Tai Chi Classmates

There’s a good mix of body types and skill lev­els in my Tai Chi class. As the most junior per­son in the group, I have the ben­e­fit of always work­ing with peo­ple who are bet­ter than me (although being able to teach some­one myself would cer­tain­ly help solid­i­fy the con­cepts in my head).

Nothing beats work­ing with the teacher, who can pre­cise­ly vary his skill lev­el so one can learn and absorb things in small incre­ments, a sys­tem­at­ic way of fine-tun­ing the details at a grad­ual pace. It’s some­thing that takes a great deal of time for bet­ter results in the long-run, and I’m sure that in this sense, he’s invest­ing in his stu­dents as much as one invests in the class.

Still, there are senior stu­dents who teach me sig­nif­i­cant things with­in a sin­gle minute of work­ing with them. They fill in the gaps in my knowl­edge that I’m not sure I’d be able to fig­ure out by myself, because they’ve been at my lev­el before and under­stand what I’m doing wrong. Add to this a propen­si­ty to teach and help, and every class I walk away feel­ing like I’m improv­ing, if only by a small amount. Sometimes it’s to the point where I feel like my mind is going to explode, and the coor­di­na­tion of my body needs to catch up with the con­cepts in my brain.

But there are also senior stu­dents who seem stiff and unco­op­er­a­tive to the point where I feel I don’t learn any­thing from them. And even though I’m told they’re being nice and not over­bear­ing, I find prac­tic­ing with them to be very dif­fi­cult. It’s as if they’re work­ing too far beyond my lev­el, where my struc­ture falls apart and I don’t know what I’m doing wrong. Maybe it just means I’m not skilled enough to adjust and do it right yet. I’m still thank­ful to be able to work with them though, because at the very least, they remind me that not every­one who’s going to attack you will be coop­er­a­tive.


  1. It’s impor­tant when study­ing any mar­tial sys­tem to train with a vari­ety of part­ners — includ­ing the ones you don’t like train­ing with as much. I’ve learned a lot over the years from being tossed around, thumped or humil­i­at­ed by peo­ple that I had to train with in a group set­ting.

    As long as the per­son doing it isn’t a bul­ly [and it’s the super­vis­ing teacher’s job to make sure that no one is bul­lied]; work­ing with some­one you might not oth­er­wise even talk to in a dif­fer­ent set­ting is “char­ac­ter build­ing” in mar­tial terms. Oh, and learn­ing these lessons can spill into dai­ly life as well so that you get an extra ben­e­fit from the train­ing.

    In mar­tial terms, size and weight do mat­ter — though the movies often would have us believe oth­er­wise — and a small­er per­son has to learn to deal with it in the same way that a larg­er per­son has to learn not to rely on any size advan­tage that the Gods may have giv­en them.

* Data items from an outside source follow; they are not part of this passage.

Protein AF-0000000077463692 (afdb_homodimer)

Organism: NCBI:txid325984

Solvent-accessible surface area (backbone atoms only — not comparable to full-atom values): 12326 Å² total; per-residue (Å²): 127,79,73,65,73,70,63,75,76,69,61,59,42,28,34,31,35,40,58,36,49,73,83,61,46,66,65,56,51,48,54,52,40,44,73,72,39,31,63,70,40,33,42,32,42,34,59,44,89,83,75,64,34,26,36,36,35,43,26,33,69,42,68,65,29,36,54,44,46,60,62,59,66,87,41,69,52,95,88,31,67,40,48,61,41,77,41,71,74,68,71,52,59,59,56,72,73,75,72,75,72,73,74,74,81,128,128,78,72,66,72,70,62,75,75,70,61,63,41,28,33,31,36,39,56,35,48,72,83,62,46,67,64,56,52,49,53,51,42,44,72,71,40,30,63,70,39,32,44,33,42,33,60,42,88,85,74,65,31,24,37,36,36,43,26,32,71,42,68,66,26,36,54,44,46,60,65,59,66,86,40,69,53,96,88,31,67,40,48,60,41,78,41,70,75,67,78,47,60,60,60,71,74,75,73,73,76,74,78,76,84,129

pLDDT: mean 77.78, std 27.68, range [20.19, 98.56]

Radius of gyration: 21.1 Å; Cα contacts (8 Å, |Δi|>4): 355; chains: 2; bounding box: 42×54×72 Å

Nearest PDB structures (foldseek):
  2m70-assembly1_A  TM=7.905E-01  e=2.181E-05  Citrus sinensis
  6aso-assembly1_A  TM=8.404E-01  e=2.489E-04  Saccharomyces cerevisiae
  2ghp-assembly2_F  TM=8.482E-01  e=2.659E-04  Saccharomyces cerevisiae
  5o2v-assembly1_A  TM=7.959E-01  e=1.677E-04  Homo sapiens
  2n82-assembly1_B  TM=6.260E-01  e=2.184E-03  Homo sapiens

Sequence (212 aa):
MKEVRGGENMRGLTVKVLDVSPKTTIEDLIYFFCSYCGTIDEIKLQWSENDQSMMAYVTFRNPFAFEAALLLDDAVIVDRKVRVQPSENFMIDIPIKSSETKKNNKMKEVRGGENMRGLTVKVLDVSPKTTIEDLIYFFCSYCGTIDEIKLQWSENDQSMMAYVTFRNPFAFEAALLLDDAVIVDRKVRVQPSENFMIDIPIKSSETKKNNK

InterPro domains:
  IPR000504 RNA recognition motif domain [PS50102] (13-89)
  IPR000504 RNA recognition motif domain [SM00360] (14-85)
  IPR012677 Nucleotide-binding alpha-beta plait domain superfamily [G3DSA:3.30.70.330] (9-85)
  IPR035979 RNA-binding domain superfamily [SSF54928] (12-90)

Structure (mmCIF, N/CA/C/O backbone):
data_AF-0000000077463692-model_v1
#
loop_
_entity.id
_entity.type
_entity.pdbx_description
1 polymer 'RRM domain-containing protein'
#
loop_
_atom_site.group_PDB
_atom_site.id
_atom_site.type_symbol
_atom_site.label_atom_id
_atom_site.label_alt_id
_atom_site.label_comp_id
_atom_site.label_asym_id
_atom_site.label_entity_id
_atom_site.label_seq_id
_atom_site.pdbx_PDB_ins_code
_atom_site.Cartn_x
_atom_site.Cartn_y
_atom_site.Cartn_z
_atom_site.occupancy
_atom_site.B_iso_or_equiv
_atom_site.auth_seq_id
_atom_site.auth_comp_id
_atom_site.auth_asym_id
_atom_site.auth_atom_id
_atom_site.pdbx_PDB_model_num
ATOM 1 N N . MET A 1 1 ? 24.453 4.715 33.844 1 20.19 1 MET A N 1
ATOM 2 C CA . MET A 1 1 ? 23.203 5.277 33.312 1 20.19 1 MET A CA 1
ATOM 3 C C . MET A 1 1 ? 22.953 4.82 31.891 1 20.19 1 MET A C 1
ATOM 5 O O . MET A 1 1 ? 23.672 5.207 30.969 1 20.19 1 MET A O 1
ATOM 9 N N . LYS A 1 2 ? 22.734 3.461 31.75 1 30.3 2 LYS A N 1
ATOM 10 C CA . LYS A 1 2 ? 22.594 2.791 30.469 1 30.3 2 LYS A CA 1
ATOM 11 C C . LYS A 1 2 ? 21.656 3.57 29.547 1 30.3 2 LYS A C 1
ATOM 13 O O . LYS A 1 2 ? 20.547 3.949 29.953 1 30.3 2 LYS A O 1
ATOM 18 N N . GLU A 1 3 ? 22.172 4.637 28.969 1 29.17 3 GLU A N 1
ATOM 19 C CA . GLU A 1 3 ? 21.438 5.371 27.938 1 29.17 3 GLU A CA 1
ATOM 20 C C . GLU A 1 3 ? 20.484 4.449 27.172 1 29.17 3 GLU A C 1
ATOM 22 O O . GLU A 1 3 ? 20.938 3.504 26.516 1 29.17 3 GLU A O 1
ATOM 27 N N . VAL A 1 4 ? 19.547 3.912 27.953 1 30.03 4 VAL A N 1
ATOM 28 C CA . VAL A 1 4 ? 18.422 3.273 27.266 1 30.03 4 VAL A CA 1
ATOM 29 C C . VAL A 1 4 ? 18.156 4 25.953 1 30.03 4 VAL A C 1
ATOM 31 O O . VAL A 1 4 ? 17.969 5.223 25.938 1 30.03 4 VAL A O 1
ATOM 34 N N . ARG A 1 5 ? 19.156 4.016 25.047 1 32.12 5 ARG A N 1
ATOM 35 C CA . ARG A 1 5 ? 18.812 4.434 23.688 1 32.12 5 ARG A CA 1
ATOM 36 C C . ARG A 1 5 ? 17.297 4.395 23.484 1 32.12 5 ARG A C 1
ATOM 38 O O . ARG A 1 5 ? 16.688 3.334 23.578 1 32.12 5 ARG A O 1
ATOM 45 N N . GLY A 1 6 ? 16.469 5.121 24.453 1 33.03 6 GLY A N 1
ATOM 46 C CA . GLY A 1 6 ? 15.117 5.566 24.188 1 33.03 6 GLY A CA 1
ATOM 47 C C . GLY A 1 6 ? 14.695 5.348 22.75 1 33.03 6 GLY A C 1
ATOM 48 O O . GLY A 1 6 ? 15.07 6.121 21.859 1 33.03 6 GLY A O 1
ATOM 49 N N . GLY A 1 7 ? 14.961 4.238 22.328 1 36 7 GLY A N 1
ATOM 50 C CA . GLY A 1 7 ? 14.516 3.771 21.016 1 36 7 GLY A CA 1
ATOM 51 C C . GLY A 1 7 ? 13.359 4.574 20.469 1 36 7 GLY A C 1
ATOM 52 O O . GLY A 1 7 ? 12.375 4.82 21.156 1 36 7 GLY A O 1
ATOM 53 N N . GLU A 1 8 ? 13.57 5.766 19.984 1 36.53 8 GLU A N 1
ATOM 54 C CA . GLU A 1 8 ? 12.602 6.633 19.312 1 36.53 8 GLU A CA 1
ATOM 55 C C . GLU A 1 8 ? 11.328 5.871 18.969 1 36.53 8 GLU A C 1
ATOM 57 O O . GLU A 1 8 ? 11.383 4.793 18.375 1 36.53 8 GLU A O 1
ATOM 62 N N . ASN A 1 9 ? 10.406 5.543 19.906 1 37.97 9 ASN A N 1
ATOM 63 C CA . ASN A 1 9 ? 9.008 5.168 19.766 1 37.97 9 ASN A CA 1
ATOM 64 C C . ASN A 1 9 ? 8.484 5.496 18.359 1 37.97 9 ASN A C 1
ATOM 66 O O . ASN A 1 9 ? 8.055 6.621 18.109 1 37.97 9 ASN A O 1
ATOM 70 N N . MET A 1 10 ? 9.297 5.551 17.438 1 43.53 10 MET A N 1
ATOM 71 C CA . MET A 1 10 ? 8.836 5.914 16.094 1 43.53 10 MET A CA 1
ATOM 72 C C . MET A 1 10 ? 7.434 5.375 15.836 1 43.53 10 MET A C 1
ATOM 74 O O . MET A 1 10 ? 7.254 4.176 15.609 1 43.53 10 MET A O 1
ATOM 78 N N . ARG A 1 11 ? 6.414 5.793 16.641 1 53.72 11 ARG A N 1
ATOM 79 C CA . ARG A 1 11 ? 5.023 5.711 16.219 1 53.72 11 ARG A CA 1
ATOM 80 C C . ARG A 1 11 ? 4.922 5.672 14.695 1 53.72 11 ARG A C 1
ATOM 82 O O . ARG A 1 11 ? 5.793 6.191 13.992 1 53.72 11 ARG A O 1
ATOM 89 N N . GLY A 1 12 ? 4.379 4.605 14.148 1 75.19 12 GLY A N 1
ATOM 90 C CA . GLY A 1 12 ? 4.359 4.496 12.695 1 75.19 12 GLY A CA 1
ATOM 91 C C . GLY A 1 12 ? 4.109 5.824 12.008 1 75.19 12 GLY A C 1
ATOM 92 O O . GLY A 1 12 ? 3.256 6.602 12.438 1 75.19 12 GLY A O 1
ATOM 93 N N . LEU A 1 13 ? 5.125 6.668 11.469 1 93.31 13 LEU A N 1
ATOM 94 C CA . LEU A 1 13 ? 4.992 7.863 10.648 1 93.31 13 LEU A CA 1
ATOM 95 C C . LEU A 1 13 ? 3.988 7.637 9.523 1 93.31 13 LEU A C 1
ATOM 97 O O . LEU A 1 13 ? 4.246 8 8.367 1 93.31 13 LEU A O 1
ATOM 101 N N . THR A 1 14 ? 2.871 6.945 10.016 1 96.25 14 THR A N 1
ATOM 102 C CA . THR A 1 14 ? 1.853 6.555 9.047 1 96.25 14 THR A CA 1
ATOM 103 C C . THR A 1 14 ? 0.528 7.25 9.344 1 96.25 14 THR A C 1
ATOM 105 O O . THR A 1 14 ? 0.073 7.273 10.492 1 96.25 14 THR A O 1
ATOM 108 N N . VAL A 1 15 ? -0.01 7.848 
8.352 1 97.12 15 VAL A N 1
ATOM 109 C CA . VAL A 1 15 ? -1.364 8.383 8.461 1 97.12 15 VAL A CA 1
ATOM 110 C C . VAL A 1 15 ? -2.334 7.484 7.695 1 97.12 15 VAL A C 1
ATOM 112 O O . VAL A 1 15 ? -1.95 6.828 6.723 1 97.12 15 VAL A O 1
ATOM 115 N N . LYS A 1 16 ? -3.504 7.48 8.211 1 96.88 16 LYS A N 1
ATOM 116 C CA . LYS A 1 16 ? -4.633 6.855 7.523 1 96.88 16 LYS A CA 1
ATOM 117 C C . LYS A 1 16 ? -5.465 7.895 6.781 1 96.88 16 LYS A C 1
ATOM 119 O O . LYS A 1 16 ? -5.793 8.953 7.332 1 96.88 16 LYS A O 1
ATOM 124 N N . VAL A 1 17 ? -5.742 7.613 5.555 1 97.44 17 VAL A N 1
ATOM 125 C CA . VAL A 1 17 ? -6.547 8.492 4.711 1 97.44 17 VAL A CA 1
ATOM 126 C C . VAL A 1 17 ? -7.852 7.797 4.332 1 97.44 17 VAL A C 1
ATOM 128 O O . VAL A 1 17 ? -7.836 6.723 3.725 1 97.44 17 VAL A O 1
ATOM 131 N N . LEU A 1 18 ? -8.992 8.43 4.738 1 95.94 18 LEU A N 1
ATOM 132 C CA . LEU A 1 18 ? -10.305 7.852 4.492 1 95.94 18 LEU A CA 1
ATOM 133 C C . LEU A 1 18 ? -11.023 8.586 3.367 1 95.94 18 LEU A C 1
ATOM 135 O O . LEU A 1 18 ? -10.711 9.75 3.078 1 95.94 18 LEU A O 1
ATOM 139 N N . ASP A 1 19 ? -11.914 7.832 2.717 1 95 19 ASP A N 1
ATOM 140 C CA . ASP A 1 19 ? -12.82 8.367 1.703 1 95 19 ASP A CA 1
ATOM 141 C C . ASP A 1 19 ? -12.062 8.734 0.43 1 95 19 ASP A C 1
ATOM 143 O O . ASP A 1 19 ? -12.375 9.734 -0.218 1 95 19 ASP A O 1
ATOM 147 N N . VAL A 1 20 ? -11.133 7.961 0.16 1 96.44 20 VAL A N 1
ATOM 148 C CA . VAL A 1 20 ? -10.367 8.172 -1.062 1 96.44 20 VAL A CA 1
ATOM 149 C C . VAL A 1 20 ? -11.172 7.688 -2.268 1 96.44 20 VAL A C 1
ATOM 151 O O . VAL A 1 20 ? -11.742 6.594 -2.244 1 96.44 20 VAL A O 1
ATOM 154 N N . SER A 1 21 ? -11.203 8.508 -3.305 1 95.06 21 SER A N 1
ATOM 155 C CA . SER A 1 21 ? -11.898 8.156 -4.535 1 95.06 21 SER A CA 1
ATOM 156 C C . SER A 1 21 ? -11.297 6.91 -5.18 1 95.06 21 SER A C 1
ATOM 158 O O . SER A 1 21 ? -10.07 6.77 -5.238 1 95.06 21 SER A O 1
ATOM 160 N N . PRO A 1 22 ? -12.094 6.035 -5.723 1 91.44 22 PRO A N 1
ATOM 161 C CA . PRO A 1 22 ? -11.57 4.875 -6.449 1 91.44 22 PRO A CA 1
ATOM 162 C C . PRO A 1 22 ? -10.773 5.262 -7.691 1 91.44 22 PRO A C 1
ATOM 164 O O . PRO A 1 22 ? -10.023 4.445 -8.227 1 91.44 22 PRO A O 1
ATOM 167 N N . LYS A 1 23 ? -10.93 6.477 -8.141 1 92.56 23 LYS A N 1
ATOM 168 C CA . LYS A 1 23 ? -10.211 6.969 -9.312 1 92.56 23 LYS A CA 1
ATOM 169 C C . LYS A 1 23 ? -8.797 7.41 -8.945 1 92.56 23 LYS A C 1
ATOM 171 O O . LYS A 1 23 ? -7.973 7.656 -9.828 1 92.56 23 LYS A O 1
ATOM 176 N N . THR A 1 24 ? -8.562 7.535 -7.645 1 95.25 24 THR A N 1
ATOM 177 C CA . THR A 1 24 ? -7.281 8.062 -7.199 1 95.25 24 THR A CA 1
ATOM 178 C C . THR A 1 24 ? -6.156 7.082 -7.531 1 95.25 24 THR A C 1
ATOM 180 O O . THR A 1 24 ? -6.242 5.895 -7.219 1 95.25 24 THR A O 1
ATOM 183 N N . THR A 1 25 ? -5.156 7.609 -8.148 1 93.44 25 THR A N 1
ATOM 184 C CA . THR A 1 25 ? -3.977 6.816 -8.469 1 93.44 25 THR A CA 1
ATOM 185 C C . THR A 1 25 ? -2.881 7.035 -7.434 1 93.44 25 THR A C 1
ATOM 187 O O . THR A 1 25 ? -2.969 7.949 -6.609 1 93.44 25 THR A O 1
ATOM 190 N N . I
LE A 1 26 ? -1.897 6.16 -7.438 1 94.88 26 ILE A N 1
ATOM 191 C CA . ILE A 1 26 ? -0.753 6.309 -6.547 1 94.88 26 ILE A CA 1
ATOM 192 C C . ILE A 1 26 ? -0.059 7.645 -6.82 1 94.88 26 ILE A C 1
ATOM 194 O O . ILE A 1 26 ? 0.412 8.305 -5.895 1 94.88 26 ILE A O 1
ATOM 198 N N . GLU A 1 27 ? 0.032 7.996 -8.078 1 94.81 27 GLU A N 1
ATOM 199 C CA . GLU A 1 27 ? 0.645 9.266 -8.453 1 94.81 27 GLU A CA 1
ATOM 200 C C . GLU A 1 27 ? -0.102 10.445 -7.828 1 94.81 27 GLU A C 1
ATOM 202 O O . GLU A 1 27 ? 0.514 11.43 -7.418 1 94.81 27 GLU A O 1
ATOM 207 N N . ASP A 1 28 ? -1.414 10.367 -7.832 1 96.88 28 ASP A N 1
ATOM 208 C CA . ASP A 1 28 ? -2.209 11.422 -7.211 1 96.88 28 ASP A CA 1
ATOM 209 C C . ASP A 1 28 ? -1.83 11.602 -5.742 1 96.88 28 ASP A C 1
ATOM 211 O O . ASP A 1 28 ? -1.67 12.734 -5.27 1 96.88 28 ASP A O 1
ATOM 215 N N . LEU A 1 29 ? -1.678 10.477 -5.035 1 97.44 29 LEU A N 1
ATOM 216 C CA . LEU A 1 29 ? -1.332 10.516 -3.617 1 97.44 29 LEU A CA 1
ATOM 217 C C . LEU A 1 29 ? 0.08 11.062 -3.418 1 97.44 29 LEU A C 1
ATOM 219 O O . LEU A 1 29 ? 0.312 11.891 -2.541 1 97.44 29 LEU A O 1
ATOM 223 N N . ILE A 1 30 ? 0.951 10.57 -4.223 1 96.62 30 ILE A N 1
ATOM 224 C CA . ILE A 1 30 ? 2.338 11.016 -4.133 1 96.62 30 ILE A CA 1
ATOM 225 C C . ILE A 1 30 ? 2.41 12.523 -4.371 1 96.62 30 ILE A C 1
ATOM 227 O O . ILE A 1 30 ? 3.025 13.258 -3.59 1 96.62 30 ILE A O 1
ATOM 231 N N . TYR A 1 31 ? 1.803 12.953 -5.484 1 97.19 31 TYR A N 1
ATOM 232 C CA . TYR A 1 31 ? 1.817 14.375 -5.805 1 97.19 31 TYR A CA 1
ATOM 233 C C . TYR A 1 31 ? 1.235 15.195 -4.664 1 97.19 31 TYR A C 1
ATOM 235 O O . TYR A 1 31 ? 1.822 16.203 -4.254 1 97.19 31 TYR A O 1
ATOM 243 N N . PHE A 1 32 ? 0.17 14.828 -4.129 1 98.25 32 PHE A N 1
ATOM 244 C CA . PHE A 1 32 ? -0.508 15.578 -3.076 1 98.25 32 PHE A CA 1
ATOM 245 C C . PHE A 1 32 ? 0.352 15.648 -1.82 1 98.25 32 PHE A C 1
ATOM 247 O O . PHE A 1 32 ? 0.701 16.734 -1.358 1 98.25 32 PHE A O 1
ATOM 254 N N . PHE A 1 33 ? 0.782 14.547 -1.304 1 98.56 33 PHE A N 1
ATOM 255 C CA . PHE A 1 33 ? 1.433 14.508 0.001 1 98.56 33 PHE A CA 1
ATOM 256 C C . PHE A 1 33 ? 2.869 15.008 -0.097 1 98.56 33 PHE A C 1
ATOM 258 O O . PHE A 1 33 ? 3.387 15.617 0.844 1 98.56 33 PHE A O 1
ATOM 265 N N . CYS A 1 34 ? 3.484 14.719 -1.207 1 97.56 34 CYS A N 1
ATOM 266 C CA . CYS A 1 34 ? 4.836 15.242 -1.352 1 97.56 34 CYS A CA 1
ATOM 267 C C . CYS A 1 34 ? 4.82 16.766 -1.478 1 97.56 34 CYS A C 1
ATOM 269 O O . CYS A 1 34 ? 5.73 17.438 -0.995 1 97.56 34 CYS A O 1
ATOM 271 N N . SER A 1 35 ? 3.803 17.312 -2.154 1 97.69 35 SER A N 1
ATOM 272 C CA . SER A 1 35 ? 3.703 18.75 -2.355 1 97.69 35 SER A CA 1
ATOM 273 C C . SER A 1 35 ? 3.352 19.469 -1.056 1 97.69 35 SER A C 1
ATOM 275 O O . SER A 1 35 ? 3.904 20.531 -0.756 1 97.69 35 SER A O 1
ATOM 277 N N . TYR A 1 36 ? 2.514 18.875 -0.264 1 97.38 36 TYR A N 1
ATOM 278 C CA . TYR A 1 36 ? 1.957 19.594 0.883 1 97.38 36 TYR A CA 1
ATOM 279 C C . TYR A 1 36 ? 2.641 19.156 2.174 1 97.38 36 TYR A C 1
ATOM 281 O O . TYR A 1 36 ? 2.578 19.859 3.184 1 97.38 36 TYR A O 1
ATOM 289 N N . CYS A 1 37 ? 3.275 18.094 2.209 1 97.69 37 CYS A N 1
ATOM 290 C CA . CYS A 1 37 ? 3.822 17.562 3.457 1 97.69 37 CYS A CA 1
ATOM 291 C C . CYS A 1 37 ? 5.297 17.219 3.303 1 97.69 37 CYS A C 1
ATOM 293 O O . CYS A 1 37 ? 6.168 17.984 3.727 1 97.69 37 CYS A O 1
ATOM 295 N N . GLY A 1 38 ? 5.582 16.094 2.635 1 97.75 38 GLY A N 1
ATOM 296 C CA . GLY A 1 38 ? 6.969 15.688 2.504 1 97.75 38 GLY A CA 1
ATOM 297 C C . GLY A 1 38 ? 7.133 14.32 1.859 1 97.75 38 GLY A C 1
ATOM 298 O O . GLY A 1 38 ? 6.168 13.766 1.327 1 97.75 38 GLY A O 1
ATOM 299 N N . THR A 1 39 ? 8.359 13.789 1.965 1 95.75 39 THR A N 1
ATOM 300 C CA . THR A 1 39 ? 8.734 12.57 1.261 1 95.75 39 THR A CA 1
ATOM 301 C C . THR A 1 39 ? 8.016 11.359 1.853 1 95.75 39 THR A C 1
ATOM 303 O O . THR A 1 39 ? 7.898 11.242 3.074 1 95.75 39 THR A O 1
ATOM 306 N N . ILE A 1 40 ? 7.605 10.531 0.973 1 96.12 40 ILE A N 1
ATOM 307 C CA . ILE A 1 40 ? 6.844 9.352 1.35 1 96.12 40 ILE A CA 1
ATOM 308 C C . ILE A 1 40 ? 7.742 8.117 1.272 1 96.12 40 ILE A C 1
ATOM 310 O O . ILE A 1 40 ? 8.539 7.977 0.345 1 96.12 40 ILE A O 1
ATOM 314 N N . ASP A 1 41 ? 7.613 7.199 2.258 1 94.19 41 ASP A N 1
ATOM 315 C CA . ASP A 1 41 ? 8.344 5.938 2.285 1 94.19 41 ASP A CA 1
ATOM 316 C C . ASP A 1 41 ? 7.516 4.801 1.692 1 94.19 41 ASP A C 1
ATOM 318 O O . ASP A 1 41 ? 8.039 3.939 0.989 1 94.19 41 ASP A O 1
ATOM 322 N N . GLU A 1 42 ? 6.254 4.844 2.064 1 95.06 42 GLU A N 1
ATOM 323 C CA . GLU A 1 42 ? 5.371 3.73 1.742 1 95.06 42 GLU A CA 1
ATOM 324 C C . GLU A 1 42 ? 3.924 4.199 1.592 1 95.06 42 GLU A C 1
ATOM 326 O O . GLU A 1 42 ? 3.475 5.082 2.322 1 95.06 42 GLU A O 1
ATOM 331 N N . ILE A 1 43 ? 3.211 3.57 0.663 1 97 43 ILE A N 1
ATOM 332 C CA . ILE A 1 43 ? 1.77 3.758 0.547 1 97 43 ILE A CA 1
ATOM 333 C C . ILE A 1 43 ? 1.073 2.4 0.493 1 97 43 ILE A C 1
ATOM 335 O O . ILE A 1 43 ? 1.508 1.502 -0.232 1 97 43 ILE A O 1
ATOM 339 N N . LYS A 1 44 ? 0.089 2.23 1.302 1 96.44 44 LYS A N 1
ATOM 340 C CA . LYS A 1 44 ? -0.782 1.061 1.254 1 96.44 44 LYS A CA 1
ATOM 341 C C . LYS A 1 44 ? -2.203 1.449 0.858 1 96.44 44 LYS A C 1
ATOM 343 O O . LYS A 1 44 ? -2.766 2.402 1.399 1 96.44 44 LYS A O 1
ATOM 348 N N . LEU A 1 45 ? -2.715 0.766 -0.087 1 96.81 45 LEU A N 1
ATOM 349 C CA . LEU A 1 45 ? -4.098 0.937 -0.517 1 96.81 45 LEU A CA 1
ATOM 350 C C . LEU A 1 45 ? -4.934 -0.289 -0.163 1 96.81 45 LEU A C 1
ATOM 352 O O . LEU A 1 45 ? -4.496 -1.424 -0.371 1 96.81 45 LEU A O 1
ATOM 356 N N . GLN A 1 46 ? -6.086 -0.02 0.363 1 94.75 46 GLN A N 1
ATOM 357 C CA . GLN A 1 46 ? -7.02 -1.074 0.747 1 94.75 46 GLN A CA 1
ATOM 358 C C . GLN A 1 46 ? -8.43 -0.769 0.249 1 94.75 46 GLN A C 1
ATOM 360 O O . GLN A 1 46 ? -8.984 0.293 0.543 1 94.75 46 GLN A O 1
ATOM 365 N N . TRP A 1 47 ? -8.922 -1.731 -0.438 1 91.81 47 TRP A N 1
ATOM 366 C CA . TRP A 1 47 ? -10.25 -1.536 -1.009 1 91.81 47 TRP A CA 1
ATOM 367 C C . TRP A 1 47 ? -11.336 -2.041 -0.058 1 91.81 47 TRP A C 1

  2. It was actu­al­ly my dai­ly life that has giv­en me the “char­ac­ter build­ing” required to under­stand the ben­e­fits of prac­tic­ing with less desir­able part­ners. Work espe­cial­ly, where one is stuck with the same peo­ple for eight hours — gen­er­al­ly as much time as one is awake at home — and many of whom with which I would oth­er­wise con­flict.

    I’m cur­rent­ly thank­ful that I’m small­er rather than larg­er, if only for the fact that I can eas­i­ly tell when I’m cheat­ing with force. I’d prob­a­bly feel dif­fer­ent­ly in a real con­fronta­tion though.